Jika digambarkan secara sederhana, orang tua seringkali terjun ke “kotak kehidupan” anak dan memberitahu mereka apa yang seharusnya dilakukan dan bagaimana bertindak. Jika terus begini, bagaimana anak bertanggung jawab terhadap dirinya sendiri?    

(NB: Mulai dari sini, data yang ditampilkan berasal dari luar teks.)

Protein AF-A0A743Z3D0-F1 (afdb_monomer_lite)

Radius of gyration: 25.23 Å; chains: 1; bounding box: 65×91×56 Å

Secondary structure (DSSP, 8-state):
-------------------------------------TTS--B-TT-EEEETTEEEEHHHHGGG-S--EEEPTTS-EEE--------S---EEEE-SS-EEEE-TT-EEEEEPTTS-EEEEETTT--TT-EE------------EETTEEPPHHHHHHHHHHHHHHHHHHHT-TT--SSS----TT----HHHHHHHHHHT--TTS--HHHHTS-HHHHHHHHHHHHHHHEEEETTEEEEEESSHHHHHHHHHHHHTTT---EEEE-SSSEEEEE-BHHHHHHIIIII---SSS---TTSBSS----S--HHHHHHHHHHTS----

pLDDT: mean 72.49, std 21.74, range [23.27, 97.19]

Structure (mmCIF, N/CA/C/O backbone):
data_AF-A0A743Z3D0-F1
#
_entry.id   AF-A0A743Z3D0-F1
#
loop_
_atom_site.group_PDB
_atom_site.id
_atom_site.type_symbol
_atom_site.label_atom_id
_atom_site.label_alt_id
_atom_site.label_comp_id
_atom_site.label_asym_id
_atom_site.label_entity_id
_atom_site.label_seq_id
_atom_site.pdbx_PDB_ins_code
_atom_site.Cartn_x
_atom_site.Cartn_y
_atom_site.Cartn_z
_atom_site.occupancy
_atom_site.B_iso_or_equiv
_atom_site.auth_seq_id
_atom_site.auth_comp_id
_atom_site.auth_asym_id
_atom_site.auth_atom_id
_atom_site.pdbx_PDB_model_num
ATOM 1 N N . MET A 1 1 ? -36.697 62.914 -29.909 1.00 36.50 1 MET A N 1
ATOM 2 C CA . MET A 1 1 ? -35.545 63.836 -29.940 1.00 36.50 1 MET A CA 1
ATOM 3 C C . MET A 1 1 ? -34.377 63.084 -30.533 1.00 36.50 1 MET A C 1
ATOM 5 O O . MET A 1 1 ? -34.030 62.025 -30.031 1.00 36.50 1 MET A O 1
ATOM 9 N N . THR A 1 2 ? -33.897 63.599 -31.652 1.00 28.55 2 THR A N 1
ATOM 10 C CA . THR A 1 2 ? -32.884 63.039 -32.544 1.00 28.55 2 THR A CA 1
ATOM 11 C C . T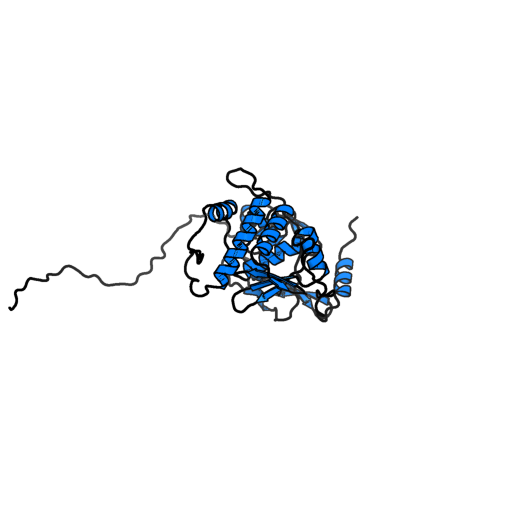HR A 1 2 ? -31.490 63.547 -32.153 1.00 28.55 2 THR A C 1
ATOM 13 O O . THR A 1 2 ? -31.359 64.700 -31.759 1.00 28.55 2 THR A O 1
ATOM 16 N N . GLU A 1 3 ? -30.513 62.641 -32.255 1.00 29.36 3 GLU A N 1
ATOM 17 C CA . GLU A 1 3 ? -29.077 62.764 -32.585 1.00 29.36 3 GLU A CA 1
ATOM 18 C C . GLU A 1 3 ? -28.241 64.011 -32.230 1.00 29.36 3 GLU A C 1
ATOM 20 O O . GLU A 1 3 ? -28.506 65.116 -32.691 1.00 29.36 3 GLU A O 1
ATOM 25 N N . HIS A 1 4 ? -27.061 63.751 -31.641 1.00 27.84 4 HIS A N 1
ATOM 26 C CA . HIS A 1 4 ? -25.795 64.244 -32.201 1.00 27.84 4 HIS A CA 1
ATOM 27 C C . HIS A 1 4 ? -24.584 63.348 -31.865 1.00 27.84 4 HIS A C 1
ATOM 29 O O . HIS A 1 4 ? -24.503 62.737 -30.803 1.00 27.84 4 HIS A O 1
ATOM 35 N N . GLN A 1 5 ? -23.679 63.269 -32.846 1.00 28.78 5 GLN A N 1
ATOM 36 C CA . GLN A 1 5 ? -22.481 62.432 -32.982 1.00 28.78 5 GLN A CA 1
ATOM 37 C C . GLN A 1 5 ? -21.296 62.902 -32.115 1.00 28.78 5 GLN A C 1
ATOM 39 O O . GLN A 1 5 ? -21.146 64.099 -31.891 1.00 28.78 5 GLN A O 1
ATOM 44 N N . SER A 1 6 ? -20.354 62.002 -31.786 1.00 27.41 6 SER A N 1
ATOM 45 C CA . SER A 1 6 ? -18.917 62.287 -31.988 1.00 27.41 6 SER A CA 1
ATOM 46 C C . SER A 1 6 ? -18.016 61.031 -32.013 1.00 27.41 6 SER A C 1
ATOM 48 O O . SER A 1 6 ? -17.887 60.293 -31.046 1.00 27.41 6 SER A O 1
ATOM 50 N N . ASN A 1 7 ? -17.404 60.837 -33.187 1.00 27.28 7 ASN A N 1
ATOM 51 C CA . ASN A 1 7 ? -16.000 60.515 -33.489 1.00 27.28 7 ASN A CA 1
ATOM 52 C C . ASN A 1 7 ? -15.273 59.323 -32.838 1.00 27.28 7 ASN A C 1
ATOM 54 O O . ASN A 1 7 ? -14.615 59.439 -31.808 1.00 27.28 7 ASN A O 1
ATOM 58 N N . PHE A 1 8 ? -15.209 58.244 -33.624 1.00 28.30 8 PHE A N 1
ATOM 59 C CA . PHE A 1 8 ? -14.106 57.282 -33.677 1.00 28.30 8 PHE A CA 1
ATOM 60 C C . PHE A 1 8 ? -12.931 57.834 -34.516 1.00 28.30 8 PHE A C 1
ATOM 62 O O . PHE A 1 8 ? -13.124 58.218 -35.670 1.00 28.30 8 PHE A O 1
ATOM 69 N N . LYS A 1 9 ? -11.715 57.810 -33.955 1.00 28.33 9 LYS A N 1
ATOM 70 C CA . LYS A 1 9 ? -10.421 57.654 -34.654 1.00 28.33 9 LYS A CA 1
ATOM 71 C C . LYS A 1 9 ? -9.516 56.837 -33.723 1.00 28.33 9 LYS A C 1
ATOM 73 O O . LYS A 1 9 ? -9.322 57.234 -32.582 1.00 28.33 9 LYS A O 1
ATOM 78 N N . ASP A 1 10 ? -9.269 55.572 -34.033 1.00 28.20 10 ASP A N 1
ATOM 79 C CA . ASP A 1 10 ? -8.184 55.028 -34.870 1.00 28.20 10 ASP A CA 1
ATOM 80 C C . ASP A 1 10 ? -6.820 55.024 -34.166 1.00 28.20 10 ASP A C 1
ATOM 82 O O . ASP A 1 10 ? -6.269 56.069 -33.824 1.00 28.20 10 ASP A O 1
ATOM 86 N N . GLY A 1 11 ? -6.301 53.817 -33.937 1.00 24.19 11 GLY A N 1
ATOM 87 C CA . GLY A 1 11 ? -5.087 53.583 -33.164 1.00 24.19 11 GLY A CA 1
ATOM 88 C C . GLY A 1 11 ? -4.748 52.103 -32.985 1.00 24.19 11 GLY A C 1
ATOM 89 O O . GLY A 1 11 ? -4.707 51.624 -31.861 1.00 24.19 11 GLY A O 1
ATOM 90 N N . GLY A 1 12 ? -4.490 51.408 -34.098 1.00 23.27 12 GLY A N 1
ATOM 91 C CA . GLY A 1 12 ? -3.456 50.365 -34.174 1.00 23.27 12 GLY A CA 1
ATOM 92 C C . GLY A 1 12 ? -3.797 48.951 -33.693 1.00 23.27 12 GLY A C 1
ATOM 93 O O . GLY A 1 12 ? -3.565 48.597 -32.542 1.00 23.27 12 GLY A O 1
ATOM 94 N N . SER A 1 13 ? -4.197 48.096 -34.636 1.00 33.03 13 SER A N 1
ATOM 95 C CA . SER A 1 13 ? -3.998 46.639 -34.563 1.00 33.03 13 SER A CA 1
ATOM 96 C C . SER A 1 13 ? -2.499 46.296 -34.494 1.00 33.03 13 SER A C 1
ATOM 98 O O . SER A 1 13 ? -1.693 46.980 -35.131 1.00 33.03 13 SER A O 1
ATOM 100 N N . PRO A 1 14 ? -2.125 45.171 -33.859 1.00 28.17 14 PRO A N 1
ATOM 101 C CA . PRO A 1 14 ? -1.603 44.099 -34.700 1.00 28.17 14 PRO A CA 1
ATOM 102 C C . PRO A 1 14 ? -2.126 42.699 -34.343 1.00 28.17 14 PRO A C 1
ATOM 104 O O . PRO A 1 14 ? -2.181 42.270 -33.194 1.00 28.17 14 PRO A O 1
ATOM 107 N N . SER A 1 15 ? -2.509 42.027 -35.427 1.00 26.70 15 SER A N 1
ATOM 108 C CA . SER A 1 15 ? -2.395 40.601 -35.739 1.00 26.70 15 SER A CA 1
ATOM 109 C C . SER A 1 15 ? -1.855 39.656 -34.661 1.00 26.70 15 SER A C 1
ATOM 111 O O . SER A 1 15 ? -0.689 39.718 -34.278 1.00 26.70 15 SER A O 1
ATOM 113 N N . ARG A 1 16 ? -2.687 38.659 -34.335 1.00 31.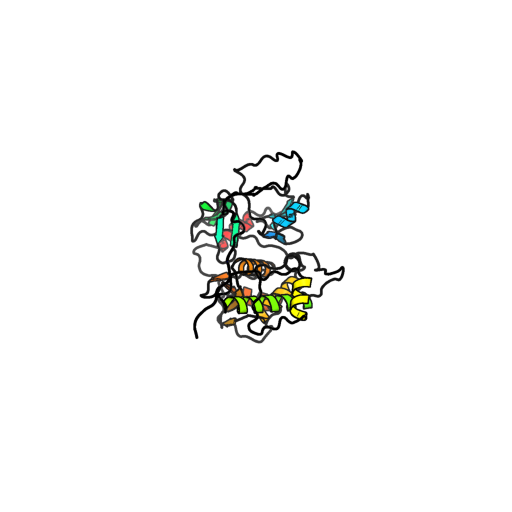80 16 ARG A N 1
ATOM 114 C CA . ARG A 1 16 ? -2.247 37.331 -33.903 1.00 31.80 16 ARG A CA 1
ATOM 115 C C . ARG A 1 16 ? -1.366 36.725 -34.997 1.00 31.80 16 ARG A C 1
ATOM 117 O O . ARG A 1 16 ? -1.863 36.426 -36.081 1.00 31.80 16 ARG A O 1
ATOM 124 N N . GLN A 1 17 ? -0.087 36.570 -34.695 1.00 26.73 17 GLN A N 1
ATOM 125 C CA . GLN A 1 17 ? 0.775 35.573 -35.307 1.00 26.73 17 GLN A CA 1
ATOM 126 C C . GLN A 1 17 ? 1.172 34.613 -34.191 1.00 26.73 17 GLN A C 1
ATOM 128 O O . GLN A 1 17 ? 1.645 35.038 -33.136 1.00 26.73 17 GLN A O 1
ATOM 133 N N . ASP A 1 18 ? 0.855 33.344 -34.420 1.00 33.25 18 ASP A N 1
ATOM 134 C CA . ASP A 1 18 ? 1.470 32.209 -33.753 1.00 33.25 18 ASP A CA 1
ATOM 135 C C . ASP A 1 18 ? 2.989 32.339 -33.868 1.00 33.25 18 ASP A C 1
ATOM 137 O O . ASP A 1 18 ? 3.474 32.583 -34.966 1.00 33.25 18 ASP A O 1
ATOM 141 N N . ASP A 1 19 ? 3.702 32.197 -32.752 1.00 24.81 19 ASP A N 1
ATOM 142 C CA . ASP A 1 19 ? 5.094 31.745 -32.714 1.00 24.81 19 ASP A CA 1
ATOM 143 C C . ASP A 1 19 ? 5.441 31.334 -31.273 1.00 24.81 19 ASP A C 1
ATOM 145 O O . ASP A 1 19 ? 5.672 32.141 -30.371 1.00 24.81 19 ASP A O 1
ATOM 149 N N . ASP A 1 20 ? 5.342 30.026 -31.065 1.00 37.50 20 ASP A N 1
ATOM 150 C CA . ASP A 1 20 ? 6.341 29.169 -30.431 1.00 37.50 20 ASP A CA 1
ATOM 151 C C . ASP A 1 20 ? 7.514 29.886 -29.724 1.00 37.50 20 ASP A C 1
ATOM 153 O O . ASP A 1 20 ? 8.475 30.339 -30.348 1.00 37.50 20 ASP A O 1
ATOM 157 N N . VAL A 1 21 ? 7.470 29.947 -28.389 1.00 27.25 21 VAL A N 1
ATOM 158 C CA . VAL A 1 21 ? 8.651 30.236 -27.559 1.00 27.25 21 VAL A CA 1
ATOM 159 C C . VAL A 1 21 ? 8.630 29.334 -26.323 1.00 27.25 21 VAL A C 1
ATOM 161 O O . VAL A 1 21 ? 8.536 29.772 -25.178 1.00 27.25 21 VAL A O 1
ATOM 164 N N . CYS A 1 22 ? 8.778 28.033 -26.566 1.00 30.72 22 CYS A N 1
ATOM 165 C CA . CYS A 1 22 ? 9.686 27.235 -25.750 1.00 30.72 22 CYS A CA 1
ATOM 166 C C . CYS A 1 22 ? 11.110 27.748 -26.021 1.00 30.72 22 CYS A C 1
ATOM 168 O O . CYS A 1 22 ? 11.732 27.355 -27.002 1.00 30.72 22 CYS A O 1
ATOM 170 N N . LYS A 1 23 ? 11.628 28.650 -25.179 1.00 24.94 23 LYS A N 1
ATOM 171 C CA . LYS A 1 23 ? 13.061 28.977 -25.166 1.00 24.94 23 LYS A CA 1
ATOM 172 C C . LYS A 1 23 ? 13.653 28.752 -23.785 1.00 24.94 23 LYS A C 1
ATOM 174 O O . LYS A 1 23 ? 13.394 29.494 -22.844 1.00 24.94 23 LYS A O 1
ATOM 179 N N . ASP A 1 24 ? 14.449 27.690 -23.740 1.00 27.34 24 ASP A N 1
ATOM 180 C CA . ASP A 1 24 ? 15.799 27.679 -23.191 1.00 27.34 24 ASP A CA 1
ATOM 181 C C . ASP A 1 24 ? 15.961 28.119 -21.736 1.00 27.34 24 ASP A C 1
ATOM 183 O O . ASP A 1 24 ? 16.476 29.193 -21.431 1.00 27.34 24 ASP A O 1
ATOM 187 N N . ILE A 1 25 ? 15.684 27.184 -20.825 1.00 27.08 25 ILE A N 1
ATOM 188 C CA . ILE A 1 25 ? 16.517 27.069 -19.625 1.00 27.08 25 ILE A CA 1
ATOM 189 C C . ILE A 1 25 ? 17.698 26.168 -19.997 1.00 27.08 25 ILE A C 1
ATOM 191 O O . ILE A 1 25 ? 17.669 24.948 -19.842 1.00 27.08 25 ILE A O 1
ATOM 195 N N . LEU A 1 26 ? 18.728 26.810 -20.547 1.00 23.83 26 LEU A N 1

Nah, alih-alih terus berada dalam “kotak” anak, berusahalah untuk berada dalam “kotak” Anda sendiri, pertahankan batasan, dan cobalah untuk bertanggung jawab atas tindakan diri sendiri, bukan anak Anda. Tindakan Anda seharusnya berfokus pada aturan yang telah Anda buat sebelumnya, untuk kemudian Anda bisa meminta pertanggungjawaban anak dengan konsekuensi yang efektif jika anak tidak mematuhi aturan. 

Kuncinya adalah Anda bertanggung jawab atas apa yang akan dan tidak akan Anda lakukan dalam pola asuh dan membiarkan anak mengatasi konsekuensinya sendiri. Tidak ada ceramah, tidak ada kritik, atau personalisasi. Berusahalah untuk menghormati kemampuannya membuat pilihan.

Berikut beberapa langkah yang bisa membantu Anda melatih tanggung jawab anak agar tidak terlihat seperti omelan. 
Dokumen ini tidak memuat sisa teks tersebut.